- [Exercise aim]
Could you set down exactly the lines of the data below, starting at the one that holds "ATOM 142 C CA" and ending at the one that holds "ATOM 145 O O", both included, and only those?

(Stored items from a collection)
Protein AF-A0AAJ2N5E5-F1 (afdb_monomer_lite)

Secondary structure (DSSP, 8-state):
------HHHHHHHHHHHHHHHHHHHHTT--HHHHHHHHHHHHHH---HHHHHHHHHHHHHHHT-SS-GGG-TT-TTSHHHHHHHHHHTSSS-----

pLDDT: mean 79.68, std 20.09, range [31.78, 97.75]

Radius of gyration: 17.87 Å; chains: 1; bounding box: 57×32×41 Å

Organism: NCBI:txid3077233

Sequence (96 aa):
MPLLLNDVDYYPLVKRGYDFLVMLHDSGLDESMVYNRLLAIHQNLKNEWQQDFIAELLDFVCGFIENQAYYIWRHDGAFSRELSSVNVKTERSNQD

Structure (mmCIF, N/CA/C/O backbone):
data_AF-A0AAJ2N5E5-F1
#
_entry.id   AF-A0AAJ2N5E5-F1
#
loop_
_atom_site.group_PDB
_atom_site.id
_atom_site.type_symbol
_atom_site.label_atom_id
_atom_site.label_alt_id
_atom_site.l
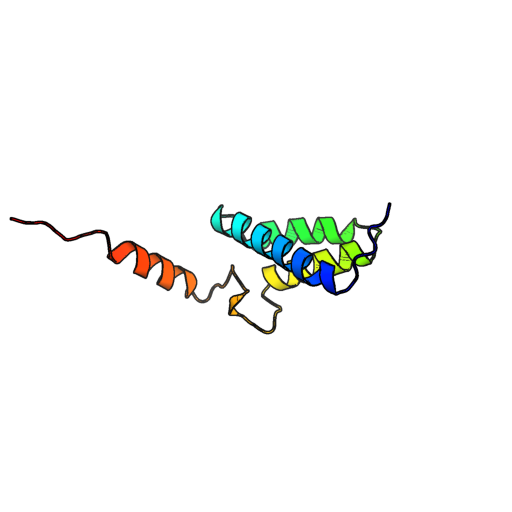abel_comp_id
_atom_site.label_asym_id
_atom_site.label_entity_id
_atom_site.label_seq_id
_atom_site.pdbx_PDB_ins_code
_atom_site.Cartn_x
_atom_site.Cartn_y
_atom_site.Cartn_z
_atom_site.occupancy
_atom_site.B_iso_or_equiv
_atom_site.auth_seq_id
_atom_site.auth_comp_id
_atom_site.auth_asym_id
_atom_site.auth_atom_id
_atom_site.pdbx_PDB_model_num
ATOM 1 N N . MET A 1 1 ? 20.491 -11.357 -9.720 1.00 31.78 1 MET A N 1
ATOM 2 C CA . MET A 1 1 ? 19.719 -11.528 -10.969 1.00 31.78 1 MET A CA 1
ATOM 3 C C . MET A 1 1 ? 18.548 -10.566 -10.888 1.00 31.78 1 MET A C 1
ATOM 5 O O . MET A 1 1 ? 17.771 -10.734 -9.955 1.00 31.78 1 MET A O 1
ATOM 9 N N . PRO A 1 2 ? 18.435 -9.538 -11.741 1.00 44.97 2 PRO A N 1
ATOM 10 C CA . PRO A 1 2 ? 17.207 -8.762 -11.794 1.00 44.97 2 PRO A CA 1
ATOM 11 C C . PRO A 1 2 ? 16.178 -9.617 -12.540 1.00 44.97 2 PRO A C 1
ATOM 13 O O . PRO A 1 2 ? 16.419 -10.026 -13.675 1.00 44.97 2 PRO A O 1
ATOM 16 N N . LEU A 1 3 ? 15.089 -9.985 -11.869 1.00 47.41 3 LEU A N 1
ATOM 17 C CA . LEU A 1 3 ? 13.968 -10.656 -12.518 1.00 47.41 3 LEU A CA 1
ATOM 18 C C . LEU A 1 3 ? 13.332 -9.638 -13.471 1.00 47.41 3 LEU A C 1
ATOM 20 O O . LEU A 1 3 ? 12.754 -8.654 -13.021 1.00 47.41 3 LEU A O 1
ATOM 24 N N . LEU A 1 4 ? 13.501 -9.847 -14.776 1.00 47.44 4 LEU A N 1
ATOM 25 C CA . LEU A 1 4 ? 12.765 -9.140 -15.823 1.00 47.44 4 LEU A CA 1
ATOM 26 C C . LEU A 1 4 ? 11.310 -9.622 -15.768 1.00 47.44 4 LEU A C 1
ATOM 28 O O . LEU A 1 4 ? 10.945 -10.560 -16.472 1.00 47.44 4 LEU A O 1
ATOM 32 N N . LEU A 1 5 ? 10.509 -9.030 -14.880 1.00 51.88 5 LEU A N 1
ATOM 33 C CA . LEU A 1 5 ? 9.059 -9.172 -14.925 1.00 51.88 5 LEU A CA 1
ATOM 34 C C . LEU A 1 5 ? 8.553 -8.443 -16.176 1.00 51.88 5 LEU A C 1
ATOM 36 O O . LEU A 1 5 ? 8.777 -7.245 -16.332 1.00 51.88 5 LEU A O 1
ATOM 40 N N . ASN A 1 6 ? 7.896 -9.169 -17.073 1.00 55.31 6 ASN A N 1
ATOM 41 C CA . ASN A 1 6 ? 7.037 -8.574 -18.096 1.00 55.31 6 ASN A CA 1
ATOM 42 C C . ASN A 1 6 ? 5.661 -8.250 -17.470 1.00 55.31 6 ASN A C 1
ATOM 44 O O . ASN A 1 6 ? 5.356 -8.726 -16.376 1.00 55.31 6 ASN A O 1
ATOM 48 N N . ASP A 1 7 ? 4.815 -7.465 -18.148 1.00 57.62 7 ASP A N 1
ATOM 49 C CA . ASP A 1 7 ? 3.486 -7.053 -17.639 1.00 57.62 7 ASP A CA 1
ATOM 50 C C . ASP A 1 7 ? 2.621 -8.228 -17.132 1.00 57.62 7 ASP A C 1
ATOM 52 O O . ASP A 1 7 ? 1.792 -8.065 -16.236 1.00 57.62 7 ASP A O 1
ATOM 56 N N . VAL A 1 8 ? 2.850 -9.434 -17.669 1.00 61.28 8 VAL A N 1
ATOM 57 C CA . VAL A 1 8 ? 2.173 -10.683 -17.281 1.00 61.28 8 VAL A CA 1
ATOM 58 C C . VAL A 1 8 ? 2.462 -11.067 -15.829 1.00 61.28 8 VAL A C 1
ATOM 60 O O . VAL A 1 8 ? 1.568 -11.546 -15.133 1.00 61.28 8 VAL A O 1
ATOM 63 N N . ASP A 1 9 ? 3.681 -10.825 -15.357 1.00 74.88 9 ASP A N 1
ATOM 64 C CA . ASP A 1 9 ? 4.085 -11.120 -13.986 1.00 74.88 9 ASP A CA 1
ATOM 65 C 
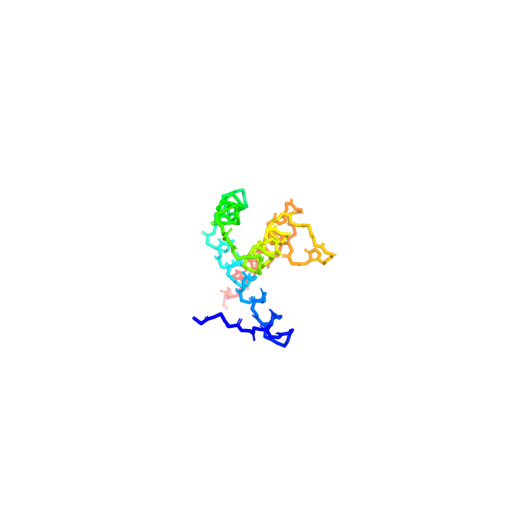C . ASP A 1 9 ? 3.860 -9.926 -13.042 1.00 74.88 9 ASP A C 1
ATOM 67 O O . ASP A 1 9 ? 3.813 -10.103 -11.819 1.00 74.88 9 ASP A O 1
ATOM 71 N N . TYR A 1 10 ? 3.687 -8.716 -13.591 1.00 80.44 10 TYR A N 1
ATOM 72 C CA . TYR A 1 10 ? 3.515 -7.489 -12.812 1.00 80.44 10 TYR A CA 1
ATOM 73 C C . TYR A 1 10 ? 2.188 -7.465 -12.056 1.00 80.44 10 TYR A C 1
ATOM 75 O O . TYR A 1 10 ? 2.168 -7.294 -10.840 1.00 80.44 10 TYR A O 1
ATOM 83 N N . TYR A 1 11 ? 1.073 -7.733 -12.737 1.00 84.44 11 TYR A N 1
ATOM 84 C CA . TYR A 1 11 ? -0.240 -7.734 -12.088 1.00 84.44 11 TYR A CA 1
ATOM 85 C C . TYR A 1 11 ? -0.350 -8.768 -10.944 1.00 84.44 11 TYR A C 1
ATOM 87 O O . TYR A 1 11 ? -0.809 -8.415 -9.853 1.00 84.44 11 TYR A O 1
ATOM 95 N N . PRO A 1 12 ? 0.125 -10.024 -11.101 1.00 90.62 12 PRO A N 1
ATOM 96 C CA . PRO A 1 12 ? 0.244 -10.958 -9.983 1.00 90.62 12 PRO A CA 1
ATOM 97 C C . PRO A 1 12 ? 1.102 -10.442 -8.822 1.00 90.62 12 PRO A C 1
ATOM 99 O O . PRO A 1 12 ? 0.794 -10.743 -7.667 1.00 90.62 12 PRO A O 1
ATOM 102 N N . LEU A 1 13 ? 2.172 -9.691 -9.098 1.00 89.81 13 LEU A N 1
ATOM 103 C CA . LEU A 1 13 ? 3.018 -9.102 -8.063 1.00 89.81 13 LEU A CA 1
ATOM 104 C C . LEU A 1 13 ? 2.284 -7.995 -7.295 1.00 89.81 13 LEU A C 1
ATOM 106 O O . LEU A 1 13 ? 2.275 -8.030 -6.063 1.00 89.81 13 LEU A O 1
ATOM 110 N N . VAL A 1 14 ? 1.620 -7.076 -7.999 1.00 91.19 14 VAL A N 1
ATOM 111 C CA . VAL A 1 14 ? 0.779 -6.023 -7.403 1.00 91.19 14 VAL A CA 1
ATOM 112 C C . VAL A 1 14 ? -0.315 -6.636 -6.543 1.00 91.19 14 VAL A C 1
ATOM 114 O O . VAL A 1 14 ? -0.479 -6.246 -5.389 1.00 91.19 14 VAL A O 1
ATOM 117 N N . LYS A 1 15 ? -0.983 -7.689 -7.032 1.00 92.88 15 LYS A N 1
ATOM 118 C CA . LYS A 1 15 ? -1.975 -8.421 -6.240 1.00 92.88 15 LYS A CA 1
ATOM 119 C C . LYS A 1 15 ? -1.381 -8.979 -4.942 1.00 92.88 15 LYS A C 1
ATOM 121 O O . LYS A 1 15 ? -2.008 -8.852 -3.897 1.00 92.88 15 LYS A O 1
ATOM 126 N N . ARG A 1 16 ? -0.184 -9.578 -4.970 1.00 94.69 16 ARG A N 1
ATOM 127 C CA . ARG A 1 16 ? 0.469 -10.067 -3.738 1.00 94.69 16 ARG A CA 1
ATOM 128 C C . ARG A 1 16 ? 0.813 -8.931 -2.779 1.00 94.69 16 ARG A C 1
ATOM 130 O O . ARG A 1 16 ? 0.685 -9.108 -1.572 1.00 94.69 16 ARG A O 1
ATOM 137 N N . GLY A 1 17 ? 1.252 -7.789 -3.304 1.00 95.31 17 GLY A N 1
ATOM 138 C CA . GLY A 1 17 ? 1.484 -6.592 -2.500 1.00 95.31 17 GLY A CA 1
ATOM 139 C C . GLY A 1 17 ? 0.196 -6.093 -1.843 1.00 95.31 17 GLY A C 1
ATOM 140 O O . GLY A 1 17 ? 0.186 -5.818 -0.648 1.00 95.31 17 GLY A O 1
ATOM 141 N N . TYR A 1 18 ? -0.910 -6.087 -2.584 1.00 95.38 18 TYR A N 1
ATOM 142 C CA . TYR A 1 18 ? -2.228 -5.753 -2.055 1.00 95.38 18 TYR A CA 1
ATOM 143 C C . TYR A 1 18 ? -2.708 -6.742 -0.982 1.00 95.38 18 TYR A C 1
ATOM 145 O O . TYR A 1 18 ? -3.090 -6.323 0.108 1.00 95.38 18 TYR A O 1
ATOM 153 N N . ASP A 1 19 ? -2.622 -8.052 -1.239 1.00 96.31 19 ASP A N 1
ATOM 154 C CA . ASP A 1 19 ? -2.983 -9.094 -0.267 1.00 96.31 19 ASP A CA 1
ATOM 155 C C . ASP A 1 19 ? -2.163 -8.937 1.040 1.00 96.31 19 ASP A C 1
ATOM 157 O O . ASP A 1 19 ? -2.670 -9.164 2.140 1.00 96.31 19 ASP A O 1
ATOM 161 N N . PHE A 1 20 ? -0.902 -8.492 0.942 1.00 95.81 20 PHE A N 1
ATOM 162 C CA . PHE A 1 20 ? -0.073 -8.157 2.101 1.00 95.81 20 PHE A CA 1
ATOM 163 C C . PHE A 1 20 ? -0.589 -6.928 2.867 1.00 95.81 20 PHE A C 1
ATOM 165 O O . PHE A 1 20 ? -0.627 -6.964 4.097 1.00 95.81 20 PHE A O 1
ATOM 172 N N . LEU A 1 21 ? -1.024 -5.866 2.180 1.00 96.44 21 LEU A N 1
ATOM 173 C CA . LEU A 1 21 ? -1.641 -4.700 2.828 1.00 96.44 21 LEU A CA 1
ATOM 174 C C . LEU A 1 21 ? -2.923 -5.083 3.577 1.00 96.44 21 LEU A C 1
ATOM 176 O O . LEU A 1 21 ? -3.098 -4.659 4.718 1.00 96.44 21 LEU A O 1
ATOM 180 N N . VAL A 1 22 ? -3.765 -5.935 2.981 1.00 94.81 22 VAL A N 1
ATOM 181 C CA . VAL A 1 22 ? -4.969 -6.488 3.629 1.00 94.81 22 VAL A CA 1
ATOM 182 C C . VAL A 1 22 ? -4.602 -7.224 4.914 1.00 94.81 22 VAL A C 1
ATOM 184 O O . VAL A 1 22 ? -5.166 -6.945 5.966 1.00 94.81 22 VAL A O 1
ATOM 187 N N . MET A 1 23 ? -3.593 -8.096 4.871 1.00 96.38 23 MET A N 1
ATOM 188 C CA . MET A 1 23 ? -3.122 -8.802 6.065 1.00 96.38 23 MET A CA 1
ATOM 189 C C . MET A 1 23 ? -2.649 -7.840 7.172 1.00 96.38 23 MET A C 1
ATOM 191 O O . MET A 1 23 ? -2.918 -8.087 8.350 1.00 96.38 23 MET A O 1
ATOM 195 N N . LEU A 1 24 ? -1.943 -6.754 6.829 1.00 95.50 24 LEU A N 1
ATOM 196 C CA . LEU A 1 24 ? -1.522 -5.746 7.812 1.00 95.50 24 LEU A CA 1
ATOM 197 C C . LEU A 1 24 ? -2.721 -5.009 8.418 1.00 95.50 24 LEU A C 1
ATOM 199 O O . LEU A 1 24 ? -2.779 -4.845 9.637 1.00 95.50 24 LEU A O 1
ATOM 203 N N . HIS A 1 25 ? -3.669 -4.597 7.578 1.00 94.62 25 HIS A N 1
ATOM 204 C CA . HIS A 1 25 ? -4.909 -3.959 8.005 1.00 94.62 25 HIS A CA 1
ATOM 205 C C . HIS A 1 25 ? -5.702 -4.858 8.965 1.00 94.62 25 HIS A C 1
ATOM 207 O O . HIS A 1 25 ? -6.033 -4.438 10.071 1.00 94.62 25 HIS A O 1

- [Worked solution]
ATOM 142 C CA . TYR A 1 18 ? -2.228 -5.753 -2.055 1.00 95.38 18 TYR A CA 1
ATOM 143 C C . TYR A 1 18 ? -2.708 -6.742 -0.982 1.00 95.38 18 TYR A C 1
ATOM 145 O O . TYR A 1 18 ? -3.090 -6.323 0.108 1.00 95.38 18 TYR A O 1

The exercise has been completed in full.